> **Exercise instructions**
Beneath this task are records; print exactly the stretch of them from the line with "Protein AF-A4XDZ7-F1 (afdb_monomer_lite)" through the line with "ATOM 18 O O . PRO", both ends included.

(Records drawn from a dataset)
● ● ●

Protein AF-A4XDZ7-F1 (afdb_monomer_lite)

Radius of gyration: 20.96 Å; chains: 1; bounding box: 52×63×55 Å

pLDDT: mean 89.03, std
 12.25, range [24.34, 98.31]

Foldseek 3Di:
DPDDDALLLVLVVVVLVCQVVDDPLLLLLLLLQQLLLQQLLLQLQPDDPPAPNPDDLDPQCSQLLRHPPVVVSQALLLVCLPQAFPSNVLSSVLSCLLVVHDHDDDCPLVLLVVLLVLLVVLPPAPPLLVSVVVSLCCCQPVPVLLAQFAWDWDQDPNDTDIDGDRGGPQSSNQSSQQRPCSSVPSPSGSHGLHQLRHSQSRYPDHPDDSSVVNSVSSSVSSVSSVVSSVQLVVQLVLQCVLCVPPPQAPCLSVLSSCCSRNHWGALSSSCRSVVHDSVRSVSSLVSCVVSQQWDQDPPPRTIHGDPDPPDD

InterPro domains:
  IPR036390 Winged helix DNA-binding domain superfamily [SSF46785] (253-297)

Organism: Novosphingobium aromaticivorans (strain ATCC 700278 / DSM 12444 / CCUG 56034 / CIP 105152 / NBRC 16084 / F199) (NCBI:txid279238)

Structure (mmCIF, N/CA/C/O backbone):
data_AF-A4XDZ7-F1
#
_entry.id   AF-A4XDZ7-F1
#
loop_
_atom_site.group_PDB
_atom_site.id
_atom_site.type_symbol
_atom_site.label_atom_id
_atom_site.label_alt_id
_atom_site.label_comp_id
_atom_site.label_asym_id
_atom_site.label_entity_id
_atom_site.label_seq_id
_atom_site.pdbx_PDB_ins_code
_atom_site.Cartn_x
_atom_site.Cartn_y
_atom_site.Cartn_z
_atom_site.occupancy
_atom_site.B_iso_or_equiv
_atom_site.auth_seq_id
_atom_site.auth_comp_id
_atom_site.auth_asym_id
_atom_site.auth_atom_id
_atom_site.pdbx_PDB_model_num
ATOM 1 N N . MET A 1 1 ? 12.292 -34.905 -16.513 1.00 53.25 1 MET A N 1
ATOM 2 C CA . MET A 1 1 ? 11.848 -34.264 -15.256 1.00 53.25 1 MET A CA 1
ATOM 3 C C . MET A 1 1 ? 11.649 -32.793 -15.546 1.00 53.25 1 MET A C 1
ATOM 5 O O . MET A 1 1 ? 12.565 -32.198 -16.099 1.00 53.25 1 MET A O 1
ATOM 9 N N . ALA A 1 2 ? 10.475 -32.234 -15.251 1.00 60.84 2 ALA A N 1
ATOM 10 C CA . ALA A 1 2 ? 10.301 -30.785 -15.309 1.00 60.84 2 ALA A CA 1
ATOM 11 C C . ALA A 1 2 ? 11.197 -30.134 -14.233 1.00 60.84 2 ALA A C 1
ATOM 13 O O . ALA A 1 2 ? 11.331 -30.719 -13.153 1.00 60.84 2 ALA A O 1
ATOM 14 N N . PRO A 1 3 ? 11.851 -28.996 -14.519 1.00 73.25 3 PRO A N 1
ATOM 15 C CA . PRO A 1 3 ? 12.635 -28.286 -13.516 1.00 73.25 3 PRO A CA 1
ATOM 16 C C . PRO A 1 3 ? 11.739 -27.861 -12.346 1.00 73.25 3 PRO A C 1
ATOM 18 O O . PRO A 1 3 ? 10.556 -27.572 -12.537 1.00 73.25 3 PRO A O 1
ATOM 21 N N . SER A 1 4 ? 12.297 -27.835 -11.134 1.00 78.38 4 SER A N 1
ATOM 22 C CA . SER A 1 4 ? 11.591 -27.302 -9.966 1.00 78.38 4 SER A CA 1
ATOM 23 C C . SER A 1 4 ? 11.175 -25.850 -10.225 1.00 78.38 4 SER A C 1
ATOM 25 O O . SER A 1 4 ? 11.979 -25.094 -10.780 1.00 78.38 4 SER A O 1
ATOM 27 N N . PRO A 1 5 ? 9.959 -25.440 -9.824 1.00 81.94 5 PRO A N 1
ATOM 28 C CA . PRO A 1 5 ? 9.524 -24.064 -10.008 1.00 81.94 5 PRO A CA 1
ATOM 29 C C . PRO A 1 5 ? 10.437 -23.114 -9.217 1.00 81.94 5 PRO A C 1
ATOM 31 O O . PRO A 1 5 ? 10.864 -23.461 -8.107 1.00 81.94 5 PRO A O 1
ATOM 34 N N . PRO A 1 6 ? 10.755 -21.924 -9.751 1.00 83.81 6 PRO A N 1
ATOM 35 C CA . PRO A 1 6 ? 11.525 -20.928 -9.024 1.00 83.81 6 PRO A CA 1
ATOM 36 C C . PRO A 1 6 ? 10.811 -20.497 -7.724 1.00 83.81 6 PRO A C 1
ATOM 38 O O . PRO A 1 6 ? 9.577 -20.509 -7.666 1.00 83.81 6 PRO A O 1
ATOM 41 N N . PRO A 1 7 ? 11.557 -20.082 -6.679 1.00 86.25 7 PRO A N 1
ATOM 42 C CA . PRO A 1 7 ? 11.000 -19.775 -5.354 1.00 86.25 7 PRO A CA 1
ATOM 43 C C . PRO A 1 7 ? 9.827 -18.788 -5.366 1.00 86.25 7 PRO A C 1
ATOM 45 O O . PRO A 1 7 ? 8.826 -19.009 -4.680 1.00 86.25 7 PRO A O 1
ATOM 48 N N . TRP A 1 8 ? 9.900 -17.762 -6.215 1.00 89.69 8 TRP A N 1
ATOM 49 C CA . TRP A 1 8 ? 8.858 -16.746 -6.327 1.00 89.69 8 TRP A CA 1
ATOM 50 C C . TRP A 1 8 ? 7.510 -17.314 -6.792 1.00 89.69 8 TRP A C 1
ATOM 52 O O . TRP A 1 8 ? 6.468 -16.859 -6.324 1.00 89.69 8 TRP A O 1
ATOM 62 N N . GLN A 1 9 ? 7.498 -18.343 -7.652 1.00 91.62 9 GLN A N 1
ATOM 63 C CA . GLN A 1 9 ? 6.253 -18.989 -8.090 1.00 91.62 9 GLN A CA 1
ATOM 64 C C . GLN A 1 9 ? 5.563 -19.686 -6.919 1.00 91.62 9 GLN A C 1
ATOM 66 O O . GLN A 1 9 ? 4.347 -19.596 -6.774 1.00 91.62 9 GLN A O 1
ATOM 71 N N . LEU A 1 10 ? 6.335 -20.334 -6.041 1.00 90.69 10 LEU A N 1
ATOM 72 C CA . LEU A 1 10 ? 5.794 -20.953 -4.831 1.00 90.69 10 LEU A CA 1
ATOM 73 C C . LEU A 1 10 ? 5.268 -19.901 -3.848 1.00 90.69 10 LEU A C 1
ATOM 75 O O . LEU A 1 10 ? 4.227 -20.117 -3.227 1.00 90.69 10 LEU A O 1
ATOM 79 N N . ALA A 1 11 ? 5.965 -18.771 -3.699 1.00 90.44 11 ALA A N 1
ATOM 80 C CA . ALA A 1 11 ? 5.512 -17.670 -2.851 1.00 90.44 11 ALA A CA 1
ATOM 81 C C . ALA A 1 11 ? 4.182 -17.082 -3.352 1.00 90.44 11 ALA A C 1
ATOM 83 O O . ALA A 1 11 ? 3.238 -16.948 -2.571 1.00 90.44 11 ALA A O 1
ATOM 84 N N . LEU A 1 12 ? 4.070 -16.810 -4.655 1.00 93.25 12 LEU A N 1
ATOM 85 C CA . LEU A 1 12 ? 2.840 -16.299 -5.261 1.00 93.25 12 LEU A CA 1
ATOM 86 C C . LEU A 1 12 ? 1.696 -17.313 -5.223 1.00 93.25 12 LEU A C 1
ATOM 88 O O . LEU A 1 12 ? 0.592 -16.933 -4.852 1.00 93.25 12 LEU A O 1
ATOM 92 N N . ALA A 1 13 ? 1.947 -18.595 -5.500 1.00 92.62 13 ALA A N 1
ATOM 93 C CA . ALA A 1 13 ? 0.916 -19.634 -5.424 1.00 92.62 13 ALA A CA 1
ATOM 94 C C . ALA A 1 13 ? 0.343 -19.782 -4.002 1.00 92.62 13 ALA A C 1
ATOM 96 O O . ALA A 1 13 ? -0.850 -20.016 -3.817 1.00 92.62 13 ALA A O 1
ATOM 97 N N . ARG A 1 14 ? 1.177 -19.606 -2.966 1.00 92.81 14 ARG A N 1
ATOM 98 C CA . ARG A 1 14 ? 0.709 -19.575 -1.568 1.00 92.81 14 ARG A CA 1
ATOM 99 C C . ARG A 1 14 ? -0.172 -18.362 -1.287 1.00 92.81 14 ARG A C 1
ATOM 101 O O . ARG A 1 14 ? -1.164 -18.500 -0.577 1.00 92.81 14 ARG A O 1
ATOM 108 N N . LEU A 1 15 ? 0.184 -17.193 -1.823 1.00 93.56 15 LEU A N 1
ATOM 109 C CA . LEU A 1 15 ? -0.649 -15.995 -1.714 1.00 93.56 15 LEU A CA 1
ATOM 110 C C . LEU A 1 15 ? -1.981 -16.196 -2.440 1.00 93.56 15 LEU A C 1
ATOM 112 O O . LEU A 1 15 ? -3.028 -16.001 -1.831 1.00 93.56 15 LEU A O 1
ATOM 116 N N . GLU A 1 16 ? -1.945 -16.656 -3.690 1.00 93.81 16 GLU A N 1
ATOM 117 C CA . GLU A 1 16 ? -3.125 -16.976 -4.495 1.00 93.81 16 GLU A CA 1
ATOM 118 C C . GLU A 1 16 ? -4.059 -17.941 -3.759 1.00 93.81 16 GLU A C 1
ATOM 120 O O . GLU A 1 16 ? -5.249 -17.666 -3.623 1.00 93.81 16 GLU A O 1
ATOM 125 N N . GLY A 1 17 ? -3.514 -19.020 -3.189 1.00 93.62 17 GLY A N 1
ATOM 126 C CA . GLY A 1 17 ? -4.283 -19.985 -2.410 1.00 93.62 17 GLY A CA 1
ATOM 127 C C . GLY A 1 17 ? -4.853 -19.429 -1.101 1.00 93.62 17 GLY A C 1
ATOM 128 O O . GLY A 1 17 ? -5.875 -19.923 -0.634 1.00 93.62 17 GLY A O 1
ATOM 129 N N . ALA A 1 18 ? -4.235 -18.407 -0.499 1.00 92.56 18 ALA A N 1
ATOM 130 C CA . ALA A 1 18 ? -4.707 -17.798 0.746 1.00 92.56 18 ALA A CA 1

● ● ●

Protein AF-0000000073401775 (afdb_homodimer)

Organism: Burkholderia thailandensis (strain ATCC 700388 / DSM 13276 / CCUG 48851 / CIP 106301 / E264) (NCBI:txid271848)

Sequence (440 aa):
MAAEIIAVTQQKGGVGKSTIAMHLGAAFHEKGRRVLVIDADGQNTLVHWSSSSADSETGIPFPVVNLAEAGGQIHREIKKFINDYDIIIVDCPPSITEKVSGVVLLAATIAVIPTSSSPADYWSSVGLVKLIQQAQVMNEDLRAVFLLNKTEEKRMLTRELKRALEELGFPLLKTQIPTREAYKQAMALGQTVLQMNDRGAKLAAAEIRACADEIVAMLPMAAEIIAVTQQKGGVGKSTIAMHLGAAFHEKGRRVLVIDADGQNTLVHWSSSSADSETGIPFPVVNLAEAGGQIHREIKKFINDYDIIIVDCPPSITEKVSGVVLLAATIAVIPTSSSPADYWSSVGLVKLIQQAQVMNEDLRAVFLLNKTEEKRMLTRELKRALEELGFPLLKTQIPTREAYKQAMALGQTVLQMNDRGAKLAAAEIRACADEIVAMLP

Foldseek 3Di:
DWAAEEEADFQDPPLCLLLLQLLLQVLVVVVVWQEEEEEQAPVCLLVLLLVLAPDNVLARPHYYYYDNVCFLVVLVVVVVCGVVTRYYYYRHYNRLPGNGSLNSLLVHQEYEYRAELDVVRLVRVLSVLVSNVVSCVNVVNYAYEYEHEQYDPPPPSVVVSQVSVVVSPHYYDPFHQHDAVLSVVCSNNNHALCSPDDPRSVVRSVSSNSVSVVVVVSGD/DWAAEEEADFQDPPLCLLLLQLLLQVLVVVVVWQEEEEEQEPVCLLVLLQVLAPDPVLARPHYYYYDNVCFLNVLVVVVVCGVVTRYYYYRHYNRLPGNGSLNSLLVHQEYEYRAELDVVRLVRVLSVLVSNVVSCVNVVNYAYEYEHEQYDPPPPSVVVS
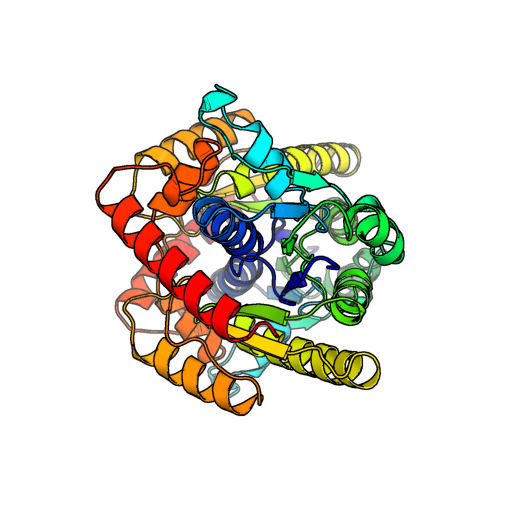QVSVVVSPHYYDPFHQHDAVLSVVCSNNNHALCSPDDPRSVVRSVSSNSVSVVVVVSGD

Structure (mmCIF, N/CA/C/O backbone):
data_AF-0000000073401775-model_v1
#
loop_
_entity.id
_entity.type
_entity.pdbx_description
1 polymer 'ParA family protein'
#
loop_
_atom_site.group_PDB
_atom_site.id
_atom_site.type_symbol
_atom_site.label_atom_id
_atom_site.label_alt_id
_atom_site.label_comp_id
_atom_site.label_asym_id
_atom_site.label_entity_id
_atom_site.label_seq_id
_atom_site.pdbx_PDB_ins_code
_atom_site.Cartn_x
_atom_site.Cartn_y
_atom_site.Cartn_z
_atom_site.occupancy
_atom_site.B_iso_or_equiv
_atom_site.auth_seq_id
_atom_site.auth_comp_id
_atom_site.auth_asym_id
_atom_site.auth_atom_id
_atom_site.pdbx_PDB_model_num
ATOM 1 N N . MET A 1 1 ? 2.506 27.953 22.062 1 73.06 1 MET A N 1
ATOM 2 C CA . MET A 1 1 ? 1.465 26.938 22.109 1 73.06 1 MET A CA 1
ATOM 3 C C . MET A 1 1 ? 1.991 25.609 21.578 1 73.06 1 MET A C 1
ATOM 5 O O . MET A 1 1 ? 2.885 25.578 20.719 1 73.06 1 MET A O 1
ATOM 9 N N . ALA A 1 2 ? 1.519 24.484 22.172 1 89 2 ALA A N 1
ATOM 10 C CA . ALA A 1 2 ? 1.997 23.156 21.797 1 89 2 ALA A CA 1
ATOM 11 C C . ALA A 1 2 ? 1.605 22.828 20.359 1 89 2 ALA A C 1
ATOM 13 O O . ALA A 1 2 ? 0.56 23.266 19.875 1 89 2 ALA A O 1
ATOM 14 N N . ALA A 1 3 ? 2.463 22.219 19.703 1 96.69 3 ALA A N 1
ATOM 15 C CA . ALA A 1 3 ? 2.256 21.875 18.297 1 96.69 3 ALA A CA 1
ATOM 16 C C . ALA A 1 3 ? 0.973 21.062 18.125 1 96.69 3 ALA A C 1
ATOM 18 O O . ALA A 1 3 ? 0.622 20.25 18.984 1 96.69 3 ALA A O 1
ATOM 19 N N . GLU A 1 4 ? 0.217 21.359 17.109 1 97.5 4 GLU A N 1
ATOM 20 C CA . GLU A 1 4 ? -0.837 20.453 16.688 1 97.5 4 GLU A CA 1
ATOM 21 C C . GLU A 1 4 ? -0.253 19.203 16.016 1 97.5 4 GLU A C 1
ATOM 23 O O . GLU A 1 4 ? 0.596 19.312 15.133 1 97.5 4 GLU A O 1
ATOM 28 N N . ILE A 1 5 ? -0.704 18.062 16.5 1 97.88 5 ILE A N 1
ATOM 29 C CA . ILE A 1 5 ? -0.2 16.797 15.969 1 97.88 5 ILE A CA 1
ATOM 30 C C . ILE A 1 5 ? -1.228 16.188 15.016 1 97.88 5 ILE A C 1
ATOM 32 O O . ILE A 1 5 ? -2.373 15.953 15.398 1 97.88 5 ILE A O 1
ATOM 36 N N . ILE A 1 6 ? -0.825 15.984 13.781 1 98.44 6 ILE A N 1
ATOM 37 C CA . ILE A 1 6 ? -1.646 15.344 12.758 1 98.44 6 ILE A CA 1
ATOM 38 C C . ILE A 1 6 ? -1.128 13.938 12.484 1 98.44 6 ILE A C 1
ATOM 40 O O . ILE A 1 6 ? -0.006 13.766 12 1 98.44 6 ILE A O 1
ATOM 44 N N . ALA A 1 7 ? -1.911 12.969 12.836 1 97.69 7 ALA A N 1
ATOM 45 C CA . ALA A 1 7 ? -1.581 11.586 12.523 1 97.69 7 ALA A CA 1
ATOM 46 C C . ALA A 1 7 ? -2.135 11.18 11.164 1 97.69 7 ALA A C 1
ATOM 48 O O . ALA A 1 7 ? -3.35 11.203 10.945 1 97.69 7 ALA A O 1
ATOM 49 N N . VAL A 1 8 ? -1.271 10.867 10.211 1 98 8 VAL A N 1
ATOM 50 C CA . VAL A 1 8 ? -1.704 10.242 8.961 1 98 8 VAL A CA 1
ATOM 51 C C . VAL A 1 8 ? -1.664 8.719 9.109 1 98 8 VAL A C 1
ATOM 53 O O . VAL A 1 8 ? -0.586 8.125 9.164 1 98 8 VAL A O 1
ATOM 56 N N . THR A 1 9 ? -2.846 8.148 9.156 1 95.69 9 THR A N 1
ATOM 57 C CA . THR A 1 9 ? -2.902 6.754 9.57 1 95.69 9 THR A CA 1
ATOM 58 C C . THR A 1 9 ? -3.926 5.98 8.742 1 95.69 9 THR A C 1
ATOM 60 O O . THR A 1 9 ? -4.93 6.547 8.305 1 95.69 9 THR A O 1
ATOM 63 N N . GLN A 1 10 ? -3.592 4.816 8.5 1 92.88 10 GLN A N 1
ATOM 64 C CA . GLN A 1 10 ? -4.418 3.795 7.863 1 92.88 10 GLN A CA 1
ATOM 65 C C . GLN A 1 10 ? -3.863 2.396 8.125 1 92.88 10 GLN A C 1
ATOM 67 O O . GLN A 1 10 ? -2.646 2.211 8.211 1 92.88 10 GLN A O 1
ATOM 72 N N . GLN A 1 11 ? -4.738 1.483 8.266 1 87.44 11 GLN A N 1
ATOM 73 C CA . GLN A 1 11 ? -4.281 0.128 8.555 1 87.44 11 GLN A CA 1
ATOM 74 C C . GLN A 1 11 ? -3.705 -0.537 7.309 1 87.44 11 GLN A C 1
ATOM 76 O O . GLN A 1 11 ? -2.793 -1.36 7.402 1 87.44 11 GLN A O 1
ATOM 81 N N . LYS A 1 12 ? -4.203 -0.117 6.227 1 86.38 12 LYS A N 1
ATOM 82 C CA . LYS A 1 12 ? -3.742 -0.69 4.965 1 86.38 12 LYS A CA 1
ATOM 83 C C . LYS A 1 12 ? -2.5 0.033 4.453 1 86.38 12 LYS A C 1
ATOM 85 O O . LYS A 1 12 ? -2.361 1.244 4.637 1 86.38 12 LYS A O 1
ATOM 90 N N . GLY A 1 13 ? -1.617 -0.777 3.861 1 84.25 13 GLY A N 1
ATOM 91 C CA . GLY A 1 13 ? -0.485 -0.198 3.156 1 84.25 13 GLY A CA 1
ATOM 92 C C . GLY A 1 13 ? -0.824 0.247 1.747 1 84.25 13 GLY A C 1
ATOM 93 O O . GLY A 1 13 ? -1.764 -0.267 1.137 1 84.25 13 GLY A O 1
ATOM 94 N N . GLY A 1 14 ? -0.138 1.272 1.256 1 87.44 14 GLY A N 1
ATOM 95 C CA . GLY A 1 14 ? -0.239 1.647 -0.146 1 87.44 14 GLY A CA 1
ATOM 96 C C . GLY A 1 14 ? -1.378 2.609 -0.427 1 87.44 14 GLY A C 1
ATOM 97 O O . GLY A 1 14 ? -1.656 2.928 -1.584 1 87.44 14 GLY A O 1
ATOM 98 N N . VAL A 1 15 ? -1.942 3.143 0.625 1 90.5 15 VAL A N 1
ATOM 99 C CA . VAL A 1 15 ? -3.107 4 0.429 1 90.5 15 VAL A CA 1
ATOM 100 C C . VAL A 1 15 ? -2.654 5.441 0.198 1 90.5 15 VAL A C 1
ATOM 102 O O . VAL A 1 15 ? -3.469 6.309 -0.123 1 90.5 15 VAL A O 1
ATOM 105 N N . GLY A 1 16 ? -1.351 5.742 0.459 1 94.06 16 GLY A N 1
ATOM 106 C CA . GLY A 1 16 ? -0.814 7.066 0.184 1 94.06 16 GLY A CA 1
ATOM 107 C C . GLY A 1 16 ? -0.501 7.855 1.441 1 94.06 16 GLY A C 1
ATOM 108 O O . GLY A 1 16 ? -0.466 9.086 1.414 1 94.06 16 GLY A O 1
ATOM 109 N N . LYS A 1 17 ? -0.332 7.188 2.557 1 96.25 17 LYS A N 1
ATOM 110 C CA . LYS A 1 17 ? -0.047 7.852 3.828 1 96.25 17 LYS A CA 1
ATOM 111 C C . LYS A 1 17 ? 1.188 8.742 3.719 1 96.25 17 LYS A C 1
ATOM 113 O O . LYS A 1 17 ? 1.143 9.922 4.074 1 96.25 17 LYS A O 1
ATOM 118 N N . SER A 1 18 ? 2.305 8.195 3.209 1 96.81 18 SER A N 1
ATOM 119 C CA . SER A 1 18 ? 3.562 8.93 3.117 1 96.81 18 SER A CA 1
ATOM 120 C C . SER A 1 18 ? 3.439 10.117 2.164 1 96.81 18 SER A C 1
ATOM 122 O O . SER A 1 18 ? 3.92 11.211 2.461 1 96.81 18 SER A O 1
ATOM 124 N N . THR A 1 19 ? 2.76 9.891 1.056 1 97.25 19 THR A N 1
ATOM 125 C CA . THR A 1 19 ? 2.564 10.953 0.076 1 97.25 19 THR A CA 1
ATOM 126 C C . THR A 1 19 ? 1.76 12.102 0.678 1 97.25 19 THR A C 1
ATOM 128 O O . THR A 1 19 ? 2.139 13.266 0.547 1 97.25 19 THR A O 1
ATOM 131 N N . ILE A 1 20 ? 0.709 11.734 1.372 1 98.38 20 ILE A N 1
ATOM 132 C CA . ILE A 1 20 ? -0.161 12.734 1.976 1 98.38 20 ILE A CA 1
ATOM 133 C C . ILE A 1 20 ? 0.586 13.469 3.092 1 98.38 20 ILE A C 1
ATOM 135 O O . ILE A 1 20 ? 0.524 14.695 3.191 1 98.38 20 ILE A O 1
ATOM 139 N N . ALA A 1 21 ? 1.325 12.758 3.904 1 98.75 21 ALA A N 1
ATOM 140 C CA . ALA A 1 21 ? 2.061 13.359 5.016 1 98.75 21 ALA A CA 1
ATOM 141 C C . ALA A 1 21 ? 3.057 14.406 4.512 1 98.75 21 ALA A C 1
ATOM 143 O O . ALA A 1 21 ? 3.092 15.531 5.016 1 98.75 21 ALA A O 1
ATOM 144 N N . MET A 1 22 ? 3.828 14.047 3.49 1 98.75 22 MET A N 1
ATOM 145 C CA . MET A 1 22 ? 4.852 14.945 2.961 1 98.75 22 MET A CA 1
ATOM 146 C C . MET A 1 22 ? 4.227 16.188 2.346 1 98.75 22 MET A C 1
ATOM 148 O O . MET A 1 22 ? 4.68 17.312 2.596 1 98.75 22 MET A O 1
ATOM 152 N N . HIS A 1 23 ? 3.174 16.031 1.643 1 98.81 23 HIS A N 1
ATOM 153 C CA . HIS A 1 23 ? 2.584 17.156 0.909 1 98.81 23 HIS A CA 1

● ● ●

> **Exercise solution**
Protein AF-A4XDZ7-F1 (afdb_monomer_lite)

Radius of gyration: 20.96 Å; chains: 1; bounding box: 52×63×55 Å

pLDDT: mean 89.03, std
 12.25, range [24.34, 98.31]

Foldseek 3Di:
DPDDDALLLVLVVVVLVCQVVDDPLLLLLLLLQQLLLQQLLLQLQPDDPPAPNPDDLDPQCSQLLRHPPVVVSQALLLVCLPQAFPSNVLSSVLSCLLVVHDHDDDCPLVLLVVLLVLLVVLPPAPPLLVSVVVSLCCCQPVPVLLAQFAWDWDQDPNDTDIDGDRGGPQSSNQSSQQRPCSSVPSPSGSHGLHQLRHSQSRYPDHPDDSSVVNSVSSSVSSVSSVVSSVQLVVQLVLQCVLCVPPPQAPCLSVLSSCCSRNHWGALSSSCRSVVHDSVRSVSSLVSCVVSQQWDQDPPPRTIHGDPDPPDD

InterPro domains:
  IPR036390 Winged helix DNA-binding domain superfamily [SSF46785] (253-297)

Organism: Novosphingobium aromaticivorans (strain ATCC 700278 / DSM 12444 / CCUG 56034 / CIP 105152 / NBRC 16084 / F199) (NCBI:txid279238)

Structure (mmCIF, N/CA/C/O backbone):
data_AF-A4XDZ7-F1
#
_entry.id   AF-A4XDZ7-F1
#
loop_
_atom_site.group_PDB
_atom_site.id
_atom_site.type_symbol
_atom_site.label_atom_id
_atom_site.label_alt_id
_atom_site.label_comp_id
_atom_site.label_asym_id
_atom_site.label_entity_id
_atom_site.label_seq_id
_atom_site.pdbx_PDB_ins_code
_atom_site.Cartn_x
_atom_site.Cartn_y
_atom_site.Cartn_z
_atom_site.occupancy
_atom_site.B_iso_or_equiv
_atom_site.auth_seq_id
_atom_site.auth_comp_id
_atom_site.auth_asym_id
_atom_site.auth_atom_id
_atom_site.pdbx_PDB_model_num
ATOM 1 N N . MET A 1 1 ? 12.292 -34.905 -16.513 1.00 53.25 1 MET A N 1
ATOM 2 C CA . MET A 1 1 ? 11.848 -34.264 -15.256 1.00 53.25 1 MET A CA 1
ATOM 3 C C . MET A 1 1 ? 11.649 -32.793 -15.546 1.00 53.25 1 MET A C 1
ATOM 5 O O . MET A 1 1 ? 12.565 -32.198 -16.099 1.00 53.25 1 MET A O 1
ATOM 9 N N . ALA A 1 2 ? 10.475 -32.234 -15.251 1.00 60.84 2 ALA A N 1
ATOM 10 C CA . ALA A 1 2 ? 10.301 -30.785 -15.309 1.00 60.84 2 ALA A CA 1
ATOM 11 C C . ALA A 1 2 ? 11.197 -30.134 -14.233 1.00 60.84 2 ALA A C 1
ATOM 13 O O . ALA A 1 2 ? 11.331 -30.719 -13.153 1.00 60.84 2 ALA A O 1
ATOM 14 N N . PRO A 1 3 ? 11.851 -28.996 -14.519 1.00 73.25 3 PRO A N 1
ATOM 15 C CA . PRO A 1 3 ? 12.635 -28.286 -13.516 1.00 73.25 3 PRO A CA 1
ATOM 16 C C . PRO A 1 3 ? 11.739 -27.861 -12.346 1.00 73.25 3 PRO A C 1
ATOM 18 O O . PRO A 1 3 ? 10.556 -27.572 -12.537 1.00 73.25 3 PRO A O 1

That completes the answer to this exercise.